- [Task statement] Show only those lines of the entries where the string "Homo" is found.

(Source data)
━━━━━━━━━━━━━━━━
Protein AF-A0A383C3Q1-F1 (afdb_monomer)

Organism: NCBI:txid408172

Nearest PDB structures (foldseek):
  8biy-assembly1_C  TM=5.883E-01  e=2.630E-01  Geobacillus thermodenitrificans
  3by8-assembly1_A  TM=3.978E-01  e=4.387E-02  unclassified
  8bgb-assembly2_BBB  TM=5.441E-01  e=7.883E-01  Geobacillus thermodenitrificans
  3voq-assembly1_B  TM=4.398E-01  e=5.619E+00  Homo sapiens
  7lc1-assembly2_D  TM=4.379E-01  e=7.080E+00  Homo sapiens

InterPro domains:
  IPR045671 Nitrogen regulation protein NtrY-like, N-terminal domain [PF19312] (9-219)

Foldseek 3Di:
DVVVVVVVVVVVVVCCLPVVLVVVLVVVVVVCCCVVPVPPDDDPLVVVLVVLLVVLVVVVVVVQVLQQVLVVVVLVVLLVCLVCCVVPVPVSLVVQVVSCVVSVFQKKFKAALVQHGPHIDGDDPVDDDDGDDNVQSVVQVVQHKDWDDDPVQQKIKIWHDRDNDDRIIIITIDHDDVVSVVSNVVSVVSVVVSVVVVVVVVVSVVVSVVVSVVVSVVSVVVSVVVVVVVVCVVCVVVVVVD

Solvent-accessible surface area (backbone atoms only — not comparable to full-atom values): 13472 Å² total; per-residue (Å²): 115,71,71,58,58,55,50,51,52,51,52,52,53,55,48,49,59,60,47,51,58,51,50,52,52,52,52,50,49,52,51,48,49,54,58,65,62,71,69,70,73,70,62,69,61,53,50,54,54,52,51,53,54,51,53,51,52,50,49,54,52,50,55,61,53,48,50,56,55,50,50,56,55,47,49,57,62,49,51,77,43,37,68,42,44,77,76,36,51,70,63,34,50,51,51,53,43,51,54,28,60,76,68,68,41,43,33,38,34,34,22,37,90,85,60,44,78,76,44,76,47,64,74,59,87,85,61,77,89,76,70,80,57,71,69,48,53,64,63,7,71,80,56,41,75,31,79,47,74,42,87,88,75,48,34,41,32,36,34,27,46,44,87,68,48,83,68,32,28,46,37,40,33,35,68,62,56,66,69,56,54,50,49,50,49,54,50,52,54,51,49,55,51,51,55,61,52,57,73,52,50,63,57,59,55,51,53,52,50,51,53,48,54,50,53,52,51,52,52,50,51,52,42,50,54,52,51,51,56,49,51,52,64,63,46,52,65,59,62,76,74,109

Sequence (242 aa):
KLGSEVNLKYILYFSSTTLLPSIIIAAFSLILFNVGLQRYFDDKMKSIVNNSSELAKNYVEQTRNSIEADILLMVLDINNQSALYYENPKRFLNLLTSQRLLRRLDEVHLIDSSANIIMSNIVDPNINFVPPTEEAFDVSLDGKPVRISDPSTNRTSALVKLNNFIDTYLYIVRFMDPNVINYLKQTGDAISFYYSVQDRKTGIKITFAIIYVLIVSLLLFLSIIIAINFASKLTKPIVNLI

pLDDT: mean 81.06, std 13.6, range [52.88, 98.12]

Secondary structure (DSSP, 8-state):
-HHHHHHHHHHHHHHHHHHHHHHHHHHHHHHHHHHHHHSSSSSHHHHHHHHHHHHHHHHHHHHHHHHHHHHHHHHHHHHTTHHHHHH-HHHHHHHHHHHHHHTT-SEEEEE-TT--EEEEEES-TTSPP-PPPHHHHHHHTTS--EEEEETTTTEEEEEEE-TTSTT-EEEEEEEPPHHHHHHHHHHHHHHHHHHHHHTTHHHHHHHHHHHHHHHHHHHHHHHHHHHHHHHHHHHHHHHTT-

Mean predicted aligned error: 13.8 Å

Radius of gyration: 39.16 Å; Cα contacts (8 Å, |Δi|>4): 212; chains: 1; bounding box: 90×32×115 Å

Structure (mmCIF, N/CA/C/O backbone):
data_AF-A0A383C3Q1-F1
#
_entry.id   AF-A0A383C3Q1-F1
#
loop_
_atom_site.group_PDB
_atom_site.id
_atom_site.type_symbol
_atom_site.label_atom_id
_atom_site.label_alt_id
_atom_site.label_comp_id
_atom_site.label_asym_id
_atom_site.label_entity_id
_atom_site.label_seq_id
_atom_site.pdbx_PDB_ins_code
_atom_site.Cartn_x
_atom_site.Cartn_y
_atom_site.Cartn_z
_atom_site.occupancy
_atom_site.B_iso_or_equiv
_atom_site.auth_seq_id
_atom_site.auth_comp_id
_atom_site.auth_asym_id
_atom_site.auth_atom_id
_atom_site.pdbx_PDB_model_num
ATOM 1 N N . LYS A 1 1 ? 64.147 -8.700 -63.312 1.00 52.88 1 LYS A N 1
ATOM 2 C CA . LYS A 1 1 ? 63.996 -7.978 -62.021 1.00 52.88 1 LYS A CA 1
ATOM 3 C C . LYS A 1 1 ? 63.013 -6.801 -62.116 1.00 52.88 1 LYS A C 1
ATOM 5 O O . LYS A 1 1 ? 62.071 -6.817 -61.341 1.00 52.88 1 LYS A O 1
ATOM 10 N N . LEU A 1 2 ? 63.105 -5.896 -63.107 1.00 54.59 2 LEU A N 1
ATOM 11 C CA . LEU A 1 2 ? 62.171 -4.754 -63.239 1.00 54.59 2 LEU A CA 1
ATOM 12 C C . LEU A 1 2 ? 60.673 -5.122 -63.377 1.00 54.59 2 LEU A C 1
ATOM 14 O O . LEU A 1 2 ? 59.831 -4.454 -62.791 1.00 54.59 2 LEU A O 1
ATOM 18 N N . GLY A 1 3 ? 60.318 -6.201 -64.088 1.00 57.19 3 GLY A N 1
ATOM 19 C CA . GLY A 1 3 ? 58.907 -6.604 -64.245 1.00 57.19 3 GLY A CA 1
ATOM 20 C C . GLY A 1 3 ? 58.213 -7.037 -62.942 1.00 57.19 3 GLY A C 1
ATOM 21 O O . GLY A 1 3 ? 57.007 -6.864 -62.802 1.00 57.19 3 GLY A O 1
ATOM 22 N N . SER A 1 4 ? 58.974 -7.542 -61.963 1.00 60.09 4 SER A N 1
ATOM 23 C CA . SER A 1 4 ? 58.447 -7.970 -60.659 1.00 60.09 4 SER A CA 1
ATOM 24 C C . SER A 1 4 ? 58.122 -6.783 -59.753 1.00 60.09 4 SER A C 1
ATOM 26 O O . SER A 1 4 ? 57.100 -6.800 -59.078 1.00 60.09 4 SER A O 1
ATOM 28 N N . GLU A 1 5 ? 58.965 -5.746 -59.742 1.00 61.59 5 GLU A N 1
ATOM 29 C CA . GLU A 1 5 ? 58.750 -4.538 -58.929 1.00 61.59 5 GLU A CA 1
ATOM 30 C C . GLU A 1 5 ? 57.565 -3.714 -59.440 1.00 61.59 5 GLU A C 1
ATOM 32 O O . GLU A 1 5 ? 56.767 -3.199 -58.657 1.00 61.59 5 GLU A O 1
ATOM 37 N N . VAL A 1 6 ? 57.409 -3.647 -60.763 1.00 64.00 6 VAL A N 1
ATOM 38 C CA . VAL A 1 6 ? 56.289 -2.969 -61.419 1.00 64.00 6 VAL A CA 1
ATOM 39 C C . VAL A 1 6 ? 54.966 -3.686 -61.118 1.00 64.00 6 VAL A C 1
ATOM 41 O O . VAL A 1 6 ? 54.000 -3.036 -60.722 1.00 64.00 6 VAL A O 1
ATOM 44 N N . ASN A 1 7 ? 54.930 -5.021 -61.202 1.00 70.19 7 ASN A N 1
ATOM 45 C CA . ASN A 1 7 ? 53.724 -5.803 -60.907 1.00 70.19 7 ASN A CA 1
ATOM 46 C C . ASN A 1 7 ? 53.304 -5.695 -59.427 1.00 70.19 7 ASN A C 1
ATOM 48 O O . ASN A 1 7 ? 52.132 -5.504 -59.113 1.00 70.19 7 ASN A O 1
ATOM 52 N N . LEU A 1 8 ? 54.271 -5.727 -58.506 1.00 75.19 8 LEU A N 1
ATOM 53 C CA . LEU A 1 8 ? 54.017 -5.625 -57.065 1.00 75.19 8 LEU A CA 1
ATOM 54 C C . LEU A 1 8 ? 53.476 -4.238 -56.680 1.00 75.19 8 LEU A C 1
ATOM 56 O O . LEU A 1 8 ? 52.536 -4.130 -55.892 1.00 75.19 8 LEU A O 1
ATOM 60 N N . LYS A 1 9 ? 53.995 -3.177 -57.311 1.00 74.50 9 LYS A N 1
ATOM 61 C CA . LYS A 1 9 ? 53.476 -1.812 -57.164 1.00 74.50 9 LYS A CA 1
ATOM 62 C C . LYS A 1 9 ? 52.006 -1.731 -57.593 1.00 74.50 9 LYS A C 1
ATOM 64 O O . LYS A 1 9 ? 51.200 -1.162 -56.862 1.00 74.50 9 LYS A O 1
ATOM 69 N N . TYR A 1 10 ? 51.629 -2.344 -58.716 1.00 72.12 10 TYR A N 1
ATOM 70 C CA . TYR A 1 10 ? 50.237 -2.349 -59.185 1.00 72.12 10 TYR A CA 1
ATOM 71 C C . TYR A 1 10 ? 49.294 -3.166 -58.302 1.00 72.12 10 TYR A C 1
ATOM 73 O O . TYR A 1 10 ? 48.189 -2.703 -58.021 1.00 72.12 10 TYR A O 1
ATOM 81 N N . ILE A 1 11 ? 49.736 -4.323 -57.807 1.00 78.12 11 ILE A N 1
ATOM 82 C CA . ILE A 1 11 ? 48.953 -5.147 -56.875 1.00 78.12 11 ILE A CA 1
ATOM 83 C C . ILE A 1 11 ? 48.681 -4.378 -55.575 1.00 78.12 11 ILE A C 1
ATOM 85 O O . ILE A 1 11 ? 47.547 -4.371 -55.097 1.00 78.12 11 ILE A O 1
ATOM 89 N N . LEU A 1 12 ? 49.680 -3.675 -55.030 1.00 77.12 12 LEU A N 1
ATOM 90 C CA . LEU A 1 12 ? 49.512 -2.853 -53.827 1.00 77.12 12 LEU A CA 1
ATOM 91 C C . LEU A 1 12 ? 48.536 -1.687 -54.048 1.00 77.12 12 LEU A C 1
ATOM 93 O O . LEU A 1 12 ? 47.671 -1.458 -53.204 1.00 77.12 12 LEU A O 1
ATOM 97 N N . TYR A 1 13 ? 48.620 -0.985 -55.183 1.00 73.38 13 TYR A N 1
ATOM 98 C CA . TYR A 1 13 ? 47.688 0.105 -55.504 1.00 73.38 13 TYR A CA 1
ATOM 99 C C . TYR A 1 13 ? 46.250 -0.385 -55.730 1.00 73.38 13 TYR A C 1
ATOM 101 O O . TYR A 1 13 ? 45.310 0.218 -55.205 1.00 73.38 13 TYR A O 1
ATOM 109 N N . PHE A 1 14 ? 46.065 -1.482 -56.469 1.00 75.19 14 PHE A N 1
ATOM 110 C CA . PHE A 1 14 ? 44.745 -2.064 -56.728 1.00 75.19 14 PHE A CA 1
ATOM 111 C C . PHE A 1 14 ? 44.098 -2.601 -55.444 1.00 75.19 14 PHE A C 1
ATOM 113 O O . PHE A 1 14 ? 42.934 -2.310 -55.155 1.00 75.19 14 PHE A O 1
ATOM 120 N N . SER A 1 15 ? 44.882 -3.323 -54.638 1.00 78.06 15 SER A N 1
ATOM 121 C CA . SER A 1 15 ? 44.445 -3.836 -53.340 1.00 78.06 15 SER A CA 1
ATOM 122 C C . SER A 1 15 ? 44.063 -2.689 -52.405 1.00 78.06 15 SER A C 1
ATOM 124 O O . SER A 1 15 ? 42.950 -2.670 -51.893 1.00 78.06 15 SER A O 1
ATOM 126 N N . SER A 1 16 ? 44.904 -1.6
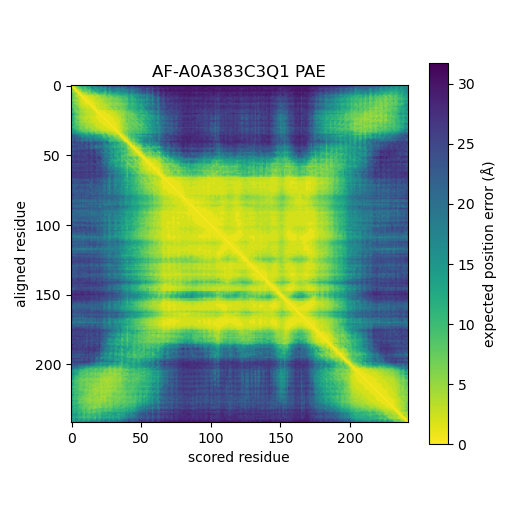59 -52.265 1.00 77.12 16 SER A N 1
ATOM 127 C CA . SER A 1 16 ? 44.603 -0.507 -51.405 1.00 77.12 16 SER A CA 1
ATOM 128 C C . SER A 1 16 ? 43.330 0.235 -51.836 1.00 77.12 16 SER A C 1
ATOM 130 O O . SER A 1 16 ? 42.502 0.564 -50.991 1.00 77.12 16 SER A O 1
ATOM 132 N N . THR A 1 17 ? 43.108 0.414 -53.140 1.00 74.19 17 THR A N 1
ATOM 133 C CA . THR A 1 17 ? 41.931 1.132 -53.667 1.00 74.19 17 THR A CA 1
ATOM 134 C C . THR A 1 17 ? 40.613 0.388 -53.418 1.00 74.19 17 THR A C 1
ATOM 136 O O . THR A 1 17 ? 39.578 1.021 -53.212 1.00 74.19 17 THR A O 1
ATOM 139 N N . THR A 1 18 ? 40.643 -0.947 -53.393 1.00 75.44 18 THR A N 1
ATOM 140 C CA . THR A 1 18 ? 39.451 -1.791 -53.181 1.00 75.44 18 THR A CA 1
━━━━━━━━━━━━━━━━
- [Answer to the problem]
  3voq-assembly1_B  TM=4.398E-01  e=5.619E+00  Homo sapiens
  7lc1-assembly2_D  TM=4.379E-01  e=7.080E+00  Homo sapiens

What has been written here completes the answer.